- ASSIGNMENT -
Exactly as written, copy the lines of the data below from the first through the one containing "ATOM 9 N N .".

Stored entries

____

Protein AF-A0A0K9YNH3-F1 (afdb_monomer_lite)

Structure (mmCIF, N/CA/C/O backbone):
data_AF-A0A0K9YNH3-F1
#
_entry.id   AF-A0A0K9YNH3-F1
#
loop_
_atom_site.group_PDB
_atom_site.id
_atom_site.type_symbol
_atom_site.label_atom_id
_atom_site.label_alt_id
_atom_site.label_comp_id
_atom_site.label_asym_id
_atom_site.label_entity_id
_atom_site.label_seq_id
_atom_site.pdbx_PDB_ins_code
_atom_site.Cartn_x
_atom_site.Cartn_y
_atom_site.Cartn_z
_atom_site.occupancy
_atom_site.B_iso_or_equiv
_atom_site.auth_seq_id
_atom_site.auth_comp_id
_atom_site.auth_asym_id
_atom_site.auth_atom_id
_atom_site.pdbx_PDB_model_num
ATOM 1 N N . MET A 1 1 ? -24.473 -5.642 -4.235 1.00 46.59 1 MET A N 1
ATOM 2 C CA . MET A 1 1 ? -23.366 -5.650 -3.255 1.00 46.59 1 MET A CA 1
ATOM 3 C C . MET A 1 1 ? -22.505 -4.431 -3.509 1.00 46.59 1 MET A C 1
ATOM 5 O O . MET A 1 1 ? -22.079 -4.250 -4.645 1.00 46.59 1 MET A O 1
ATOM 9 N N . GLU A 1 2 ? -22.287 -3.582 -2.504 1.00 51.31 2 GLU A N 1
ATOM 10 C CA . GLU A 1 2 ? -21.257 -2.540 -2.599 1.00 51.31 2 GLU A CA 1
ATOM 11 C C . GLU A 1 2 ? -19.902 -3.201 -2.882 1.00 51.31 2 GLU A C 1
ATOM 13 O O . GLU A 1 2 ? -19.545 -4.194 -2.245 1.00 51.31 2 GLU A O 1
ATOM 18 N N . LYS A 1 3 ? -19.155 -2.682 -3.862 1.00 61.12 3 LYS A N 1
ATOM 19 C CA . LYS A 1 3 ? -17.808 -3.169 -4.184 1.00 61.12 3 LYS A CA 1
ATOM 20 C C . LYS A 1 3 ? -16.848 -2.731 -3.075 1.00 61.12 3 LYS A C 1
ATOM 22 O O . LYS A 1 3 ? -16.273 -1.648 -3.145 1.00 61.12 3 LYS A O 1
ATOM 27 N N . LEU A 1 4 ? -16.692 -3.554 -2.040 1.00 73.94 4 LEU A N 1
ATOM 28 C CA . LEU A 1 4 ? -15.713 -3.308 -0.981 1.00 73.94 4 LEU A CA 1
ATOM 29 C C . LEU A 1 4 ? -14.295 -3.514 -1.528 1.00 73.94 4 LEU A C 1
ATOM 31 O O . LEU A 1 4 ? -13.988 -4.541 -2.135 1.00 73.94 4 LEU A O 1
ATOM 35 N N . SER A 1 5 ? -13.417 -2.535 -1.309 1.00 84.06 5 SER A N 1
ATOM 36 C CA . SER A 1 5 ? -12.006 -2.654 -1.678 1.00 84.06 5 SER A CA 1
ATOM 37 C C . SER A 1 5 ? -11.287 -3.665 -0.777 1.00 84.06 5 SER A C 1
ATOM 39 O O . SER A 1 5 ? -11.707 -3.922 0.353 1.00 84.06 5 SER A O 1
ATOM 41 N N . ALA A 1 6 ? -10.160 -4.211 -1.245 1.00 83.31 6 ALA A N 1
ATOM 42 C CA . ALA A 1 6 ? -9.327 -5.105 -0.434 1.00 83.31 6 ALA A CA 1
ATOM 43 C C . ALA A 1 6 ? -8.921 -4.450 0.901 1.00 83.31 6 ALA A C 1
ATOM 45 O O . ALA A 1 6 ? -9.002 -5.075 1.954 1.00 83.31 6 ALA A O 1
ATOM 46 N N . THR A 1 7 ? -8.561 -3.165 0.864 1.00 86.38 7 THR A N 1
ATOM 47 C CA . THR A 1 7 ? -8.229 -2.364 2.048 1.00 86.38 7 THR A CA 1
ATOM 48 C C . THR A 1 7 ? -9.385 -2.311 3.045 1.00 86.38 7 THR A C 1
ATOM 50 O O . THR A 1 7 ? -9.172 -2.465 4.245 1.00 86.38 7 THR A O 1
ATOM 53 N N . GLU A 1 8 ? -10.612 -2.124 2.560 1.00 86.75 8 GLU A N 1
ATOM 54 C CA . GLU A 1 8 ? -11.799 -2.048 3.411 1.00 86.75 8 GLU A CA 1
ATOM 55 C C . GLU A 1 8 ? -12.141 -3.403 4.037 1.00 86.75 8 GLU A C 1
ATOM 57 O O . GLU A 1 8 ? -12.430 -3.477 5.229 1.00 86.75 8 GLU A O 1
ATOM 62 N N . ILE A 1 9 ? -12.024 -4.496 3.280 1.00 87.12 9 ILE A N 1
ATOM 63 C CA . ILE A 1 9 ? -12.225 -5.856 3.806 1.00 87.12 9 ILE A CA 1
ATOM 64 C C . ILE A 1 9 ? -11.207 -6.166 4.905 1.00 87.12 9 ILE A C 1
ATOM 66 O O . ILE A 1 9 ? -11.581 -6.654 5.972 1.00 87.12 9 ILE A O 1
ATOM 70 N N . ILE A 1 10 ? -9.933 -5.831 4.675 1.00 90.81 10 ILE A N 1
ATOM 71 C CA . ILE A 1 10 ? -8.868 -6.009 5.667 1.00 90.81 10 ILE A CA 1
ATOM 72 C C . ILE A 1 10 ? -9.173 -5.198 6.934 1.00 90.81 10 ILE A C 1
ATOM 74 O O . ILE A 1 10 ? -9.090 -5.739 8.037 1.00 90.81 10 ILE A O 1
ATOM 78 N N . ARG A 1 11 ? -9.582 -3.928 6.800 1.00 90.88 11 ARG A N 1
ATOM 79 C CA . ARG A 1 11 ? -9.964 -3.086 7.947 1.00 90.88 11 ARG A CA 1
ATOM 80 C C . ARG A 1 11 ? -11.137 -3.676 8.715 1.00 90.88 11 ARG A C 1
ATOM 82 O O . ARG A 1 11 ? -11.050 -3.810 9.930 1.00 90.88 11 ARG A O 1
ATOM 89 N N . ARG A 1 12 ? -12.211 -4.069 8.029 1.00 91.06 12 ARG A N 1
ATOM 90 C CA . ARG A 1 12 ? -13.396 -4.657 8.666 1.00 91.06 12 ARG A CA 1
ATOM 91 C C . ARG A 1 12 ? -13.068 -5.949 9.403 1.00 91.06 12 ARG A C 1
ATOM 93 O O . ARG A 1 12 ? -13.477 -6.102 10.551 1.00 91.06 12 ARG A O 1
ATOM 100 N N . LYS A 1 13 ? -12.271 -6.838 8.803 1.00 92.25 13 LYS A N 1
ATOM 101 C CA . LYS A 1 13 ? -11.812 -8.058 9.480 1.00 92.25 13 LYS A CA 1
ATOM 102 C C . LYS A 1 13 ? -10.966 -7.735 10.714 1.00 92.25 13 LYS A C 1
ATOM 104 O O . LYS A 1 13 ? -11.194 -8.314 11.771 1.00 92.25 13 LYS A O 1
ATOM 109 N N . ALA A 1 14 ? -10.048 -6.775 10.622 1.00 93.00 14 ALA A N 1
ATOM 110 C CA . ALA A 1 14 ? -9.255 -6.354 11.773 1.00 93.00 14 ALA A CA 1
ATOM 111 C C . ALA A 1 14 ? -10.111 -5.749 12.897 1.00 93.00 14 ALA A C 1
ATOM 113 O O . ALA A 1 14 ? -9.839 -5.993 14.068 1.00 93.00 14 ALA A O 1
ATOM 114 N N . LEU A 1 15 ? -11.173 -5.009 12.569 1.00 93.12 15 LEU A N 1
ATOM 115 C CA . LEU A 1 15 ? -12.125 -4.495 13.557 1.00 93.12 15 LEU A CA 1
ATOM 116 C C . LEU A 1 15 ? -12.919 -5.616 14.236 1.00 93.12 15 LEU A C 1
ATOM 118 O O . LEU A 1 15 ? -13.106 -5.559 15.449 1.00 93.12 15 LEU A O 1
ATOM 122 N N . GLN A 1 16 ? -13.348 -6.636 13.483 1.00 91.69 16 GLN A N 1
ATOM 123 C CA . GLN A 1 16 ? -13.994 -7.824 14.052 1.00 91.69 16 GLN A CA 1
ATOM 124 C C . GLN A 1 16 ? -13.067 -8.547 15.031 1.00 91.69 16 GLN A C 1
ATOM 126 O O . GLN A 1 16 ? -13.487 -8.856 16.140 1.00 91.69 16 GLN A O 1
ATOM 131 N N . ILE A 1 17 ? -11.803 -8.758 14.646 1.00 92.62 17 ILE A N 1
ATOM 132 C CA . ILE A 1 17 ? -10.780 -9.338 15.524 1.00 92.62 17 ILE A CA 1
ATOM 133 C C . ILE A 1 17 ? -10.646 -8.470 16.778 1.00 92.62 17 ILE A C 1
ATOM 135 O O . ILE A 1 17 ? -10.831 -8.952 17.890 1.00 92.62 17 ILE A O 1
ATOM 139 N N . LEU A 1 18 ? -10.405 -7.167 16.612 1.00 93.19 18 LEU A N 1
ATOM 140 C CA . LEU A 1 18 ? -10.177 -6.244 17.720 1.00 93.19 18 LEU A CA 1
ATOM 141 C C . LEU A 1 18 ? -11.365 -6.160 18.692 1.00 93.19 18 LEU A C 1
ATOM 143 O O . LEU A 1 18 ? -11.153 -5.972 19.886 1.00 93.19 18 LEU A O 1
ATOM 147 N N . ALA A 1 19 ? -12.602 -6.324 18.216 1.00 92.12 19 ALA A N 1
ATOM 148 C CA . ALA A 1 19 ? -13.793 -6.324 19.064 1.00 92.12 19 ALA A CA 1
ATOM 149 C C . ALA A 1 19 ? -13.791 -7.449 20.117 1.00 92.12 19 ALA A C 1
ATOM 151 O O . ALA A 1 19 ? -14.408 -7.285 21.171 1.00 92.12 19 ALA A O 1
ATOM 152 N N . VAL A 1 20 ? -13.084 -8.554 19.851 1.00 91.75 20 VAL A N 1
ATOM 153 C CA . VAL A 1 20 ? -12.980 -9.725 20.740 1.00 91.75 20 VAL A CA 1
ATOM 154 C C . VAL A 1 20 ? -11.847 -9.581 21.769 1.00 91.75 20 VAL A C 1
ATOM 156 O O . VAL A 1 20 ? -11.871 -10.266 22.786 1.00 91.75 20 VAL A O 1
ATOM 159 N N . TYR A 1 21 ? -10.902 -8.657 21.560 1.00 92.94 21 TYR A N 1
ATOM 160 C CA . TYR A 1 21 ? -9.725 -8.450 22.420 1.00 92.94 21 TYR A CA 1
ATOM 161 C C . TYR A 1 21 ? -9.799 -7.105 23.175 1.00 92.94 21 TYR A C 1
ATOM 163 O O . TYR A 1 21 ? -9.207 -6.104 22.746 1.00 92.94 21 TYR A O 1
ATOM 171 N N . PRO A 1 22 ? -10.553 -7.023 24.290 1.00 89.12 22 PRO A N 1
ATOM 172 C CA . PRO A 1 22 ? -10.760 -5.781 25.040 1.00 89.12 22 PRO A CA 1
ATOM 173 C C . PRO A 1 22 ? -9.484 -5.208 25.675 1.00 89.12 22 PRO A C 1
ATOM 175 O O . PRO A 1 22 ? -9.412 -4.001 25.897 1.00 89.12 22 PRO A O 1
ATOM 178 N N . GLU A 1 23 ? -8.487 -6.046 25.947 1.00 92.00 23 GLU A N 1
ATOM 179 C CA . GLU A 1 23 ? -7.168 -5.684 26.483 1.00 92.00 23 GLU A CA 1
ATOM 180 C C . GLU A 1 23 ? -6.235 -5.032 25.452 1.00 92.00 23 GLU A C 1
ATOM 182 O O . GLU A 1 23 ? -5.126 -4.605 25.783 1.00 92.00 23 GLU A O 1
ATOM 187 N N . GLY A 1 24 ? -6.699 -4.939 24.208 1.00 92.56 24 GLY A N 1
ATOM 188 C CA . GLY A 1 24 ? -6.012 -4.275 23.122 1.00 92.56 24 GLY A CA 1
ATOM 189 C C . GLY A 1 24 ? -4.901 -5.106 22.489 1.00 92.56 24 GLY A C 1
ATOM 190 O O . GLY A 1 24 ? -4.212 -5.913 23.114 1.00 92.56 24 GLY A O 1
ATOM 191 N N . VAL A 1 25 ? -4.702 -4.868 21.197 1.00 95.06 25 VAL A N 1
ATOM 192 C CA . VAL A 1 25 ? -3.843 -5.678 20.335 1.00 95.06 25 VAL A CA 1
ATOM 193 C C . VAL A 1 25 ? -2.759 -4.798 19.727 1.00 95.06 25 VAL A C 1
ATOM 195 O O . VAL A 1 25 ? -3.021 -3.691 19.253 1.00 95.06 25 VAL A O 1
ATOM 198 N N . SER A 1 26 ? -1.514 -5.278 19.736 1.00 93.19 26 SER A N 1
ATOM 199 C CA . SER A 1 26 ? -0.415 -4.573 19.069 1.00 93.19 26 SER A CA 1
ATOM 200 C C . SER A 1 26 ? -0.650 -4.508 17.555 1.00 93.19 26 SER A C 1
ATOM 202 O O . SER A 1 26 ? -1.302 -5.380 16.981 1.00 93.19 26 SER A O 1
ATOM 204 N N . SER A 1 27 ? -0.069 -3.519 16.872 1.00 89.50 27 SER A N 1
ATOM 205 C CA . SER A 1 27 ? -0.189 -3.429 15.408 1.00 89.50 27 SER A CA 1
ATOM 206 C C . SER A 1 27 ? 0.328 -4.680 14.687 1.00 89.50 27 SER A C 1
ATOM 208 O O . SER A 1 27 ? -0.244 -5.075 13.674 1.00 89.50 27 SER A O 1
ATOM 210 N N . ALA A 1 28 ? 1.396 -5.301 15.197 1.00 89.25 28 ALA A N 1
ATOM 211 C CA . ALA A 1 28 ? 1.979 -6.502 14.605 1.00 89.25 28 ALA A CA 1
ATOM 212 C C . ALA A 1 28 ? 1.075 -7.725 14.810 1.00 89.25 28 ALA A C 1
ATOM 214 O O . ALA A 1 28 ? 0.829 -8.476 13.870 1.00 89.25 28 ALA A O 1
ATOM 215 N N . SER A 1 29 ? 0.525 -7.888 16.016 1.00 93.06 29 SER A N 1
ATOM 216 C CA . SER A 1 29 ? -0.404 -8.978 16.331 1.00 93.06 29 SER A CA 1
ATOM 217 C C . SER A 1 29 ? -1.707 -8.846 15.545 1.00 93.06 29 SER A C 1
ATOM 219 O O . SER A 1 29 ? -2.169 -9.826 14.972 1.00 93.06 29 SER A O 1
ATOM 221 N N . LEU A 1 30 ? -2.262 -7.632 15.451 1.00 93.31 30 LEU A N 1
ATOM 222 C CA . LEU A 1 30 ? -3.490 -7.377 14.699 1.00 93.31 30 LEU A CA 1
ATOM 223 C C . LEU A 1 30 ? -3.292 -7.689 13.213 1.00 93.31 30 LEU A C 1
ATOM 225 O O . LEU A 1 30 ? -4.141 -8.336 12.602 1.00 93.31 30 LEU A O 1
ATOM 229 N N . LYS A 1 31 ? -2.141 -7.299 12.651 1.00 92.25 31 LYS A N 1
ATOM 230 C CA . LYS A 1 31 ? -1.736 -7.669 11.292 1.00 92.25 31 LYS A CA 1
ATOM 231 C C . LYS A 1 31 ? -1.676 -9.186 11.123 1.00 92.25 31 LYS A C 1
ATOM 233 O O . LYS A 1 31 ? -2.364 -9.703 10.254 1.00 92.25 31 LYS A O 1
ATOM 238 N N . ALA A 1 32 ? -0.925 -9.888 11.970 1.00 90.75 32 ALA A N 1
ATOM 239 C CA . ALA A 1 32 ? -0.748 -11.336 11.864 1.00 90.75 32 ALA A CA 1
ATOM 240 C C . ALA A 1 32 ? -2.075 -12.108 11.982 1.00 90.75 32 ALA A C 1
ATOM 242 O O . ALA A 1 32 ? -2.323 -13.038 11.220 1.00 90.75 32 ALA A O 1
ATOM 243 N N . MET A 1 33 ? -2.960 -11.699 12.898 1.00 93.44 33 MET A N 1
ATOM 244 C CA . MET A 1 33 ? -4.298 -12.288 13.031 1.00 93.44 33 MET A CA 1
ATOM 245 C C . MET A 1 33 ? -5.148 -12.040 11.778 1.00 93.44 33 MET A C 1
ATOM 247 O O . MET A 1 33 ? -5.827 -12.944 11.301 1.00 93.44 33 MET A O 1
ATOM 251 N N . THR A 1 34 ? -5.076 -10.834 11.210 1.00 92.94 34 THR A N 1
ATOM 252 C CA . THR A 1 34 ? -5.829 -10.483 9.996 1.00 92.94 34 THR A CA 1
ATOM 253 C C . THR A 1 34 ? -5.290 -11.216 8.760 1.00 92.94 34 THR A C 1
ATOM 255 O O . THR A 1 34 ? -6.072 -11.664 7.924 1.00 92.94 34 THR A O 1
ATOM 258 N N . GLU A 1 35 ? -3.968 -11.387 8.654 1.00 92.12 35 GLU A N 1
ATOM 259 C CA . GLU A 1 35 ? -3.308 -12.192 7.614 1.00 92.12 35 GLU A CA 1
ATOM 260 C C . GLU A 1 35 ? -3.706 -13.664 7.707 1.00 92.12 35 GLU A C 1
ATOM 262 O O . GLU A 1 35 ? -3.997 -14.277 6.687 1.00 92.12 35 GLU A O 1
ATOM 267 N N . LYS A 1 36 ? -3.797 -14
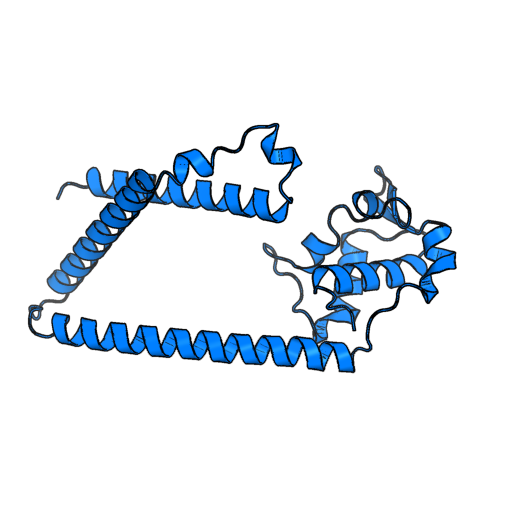.221 8.919 1.00 92.19 36 LYS A N 1
ATOM 268 C CA . LYS A 1 36 ? -4.242 -15.604 9.124 1.00 92.19 36 LYS A CA 1
ATOM 269 C C . LYS A 1 36 ? -5.667 -15.842 8.610 1.00 92.19 36 LYS A C 1
ATOM 271 O O . LYS A 1 36 ? -5.921 -16.866 7.991 1.00 92.19 36 LYS A O 1
ATOM 276 N N . GLU A 1 37 ? -6.580 -14.903 8.853 1.00 90.00 37 GLU A N 1
ATOM 277 C CA . GLU A 1 37 ? -7.994 -15.019 8.462 1.00 90.00 37 GLU A CA 1
ATOM 278 C C . GLU A 1 37 ? -8.231 -14.793 6.962 1.00 90.00 37 GLU A C 1
ATOM 280 O O . GLU A 1 37 ? -9.122 -15.397 6.372 1.00 90.00 37 GLU A O 1
ATOM 285 N N . LEU A 1 38 ? -7.457 -13.902 6.335 1.00 89.44 38 LEU A N 1
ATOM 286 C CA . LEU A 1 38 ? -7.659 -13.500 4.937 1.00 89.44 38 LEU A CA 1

____

- THE COMPLETED TASK -
Protein AF-A0A0K9YNH3-F1 (afdb_monomer_lite)

Structure (mmCIF, N/CA/C/O backbone):
data_AF-A0A0K9YNH3-F1
#
_entry.id   AF-A0A0K9YNH3-F1
#
loop_
_atom_site.group_PDB
_atom_site.id
_atom_site.type_symbol
_atom_site.label_atom_id
_atom_site.label_alt_id
_atom_site.label_comp_id
_atom_site.label_asym_id
_atom_site.label_entity_id
_atom_site.label_seq_id
_atom_site.pdbx_PDB_ins_code
_atom_site.Cartn_x
_atom_site.Cartn_y
_atom_site.Cartn_z
_atom_site.occupancy
_atom_site.B_iso_or_equiv
_atom_site.auth_seq_id
_atom_site.auth_comp_id
_atom_site.auth_asym_id
_atom_site.auth_atom_id
_atom_site.pdbx_PDB_model_num
ATOM 1 N N . MET A 1 1 ? -24.473 -5.642 -4.235 1.00 46.59 1 MET A N 1
ATOM 2 C CA . MET A 1 1 ? -23.366 -5.650 -3.255 1.00 46.59 1 MET A CA 1
ATOM 3 C C . MET A 1 1 ? -22.505 -4.431 -3.509 1.00 46.59 1 MET A C 1
ATOM 5 O O . MET A 1 1 ? -22.079 -4.250 -4.645 1.00 46.59 1 MET A O 1
ATOM 9 N N . GLU A 1 2 ? -22.287 -3.582 -2.504 1.00 51.31 2 GLU A N 1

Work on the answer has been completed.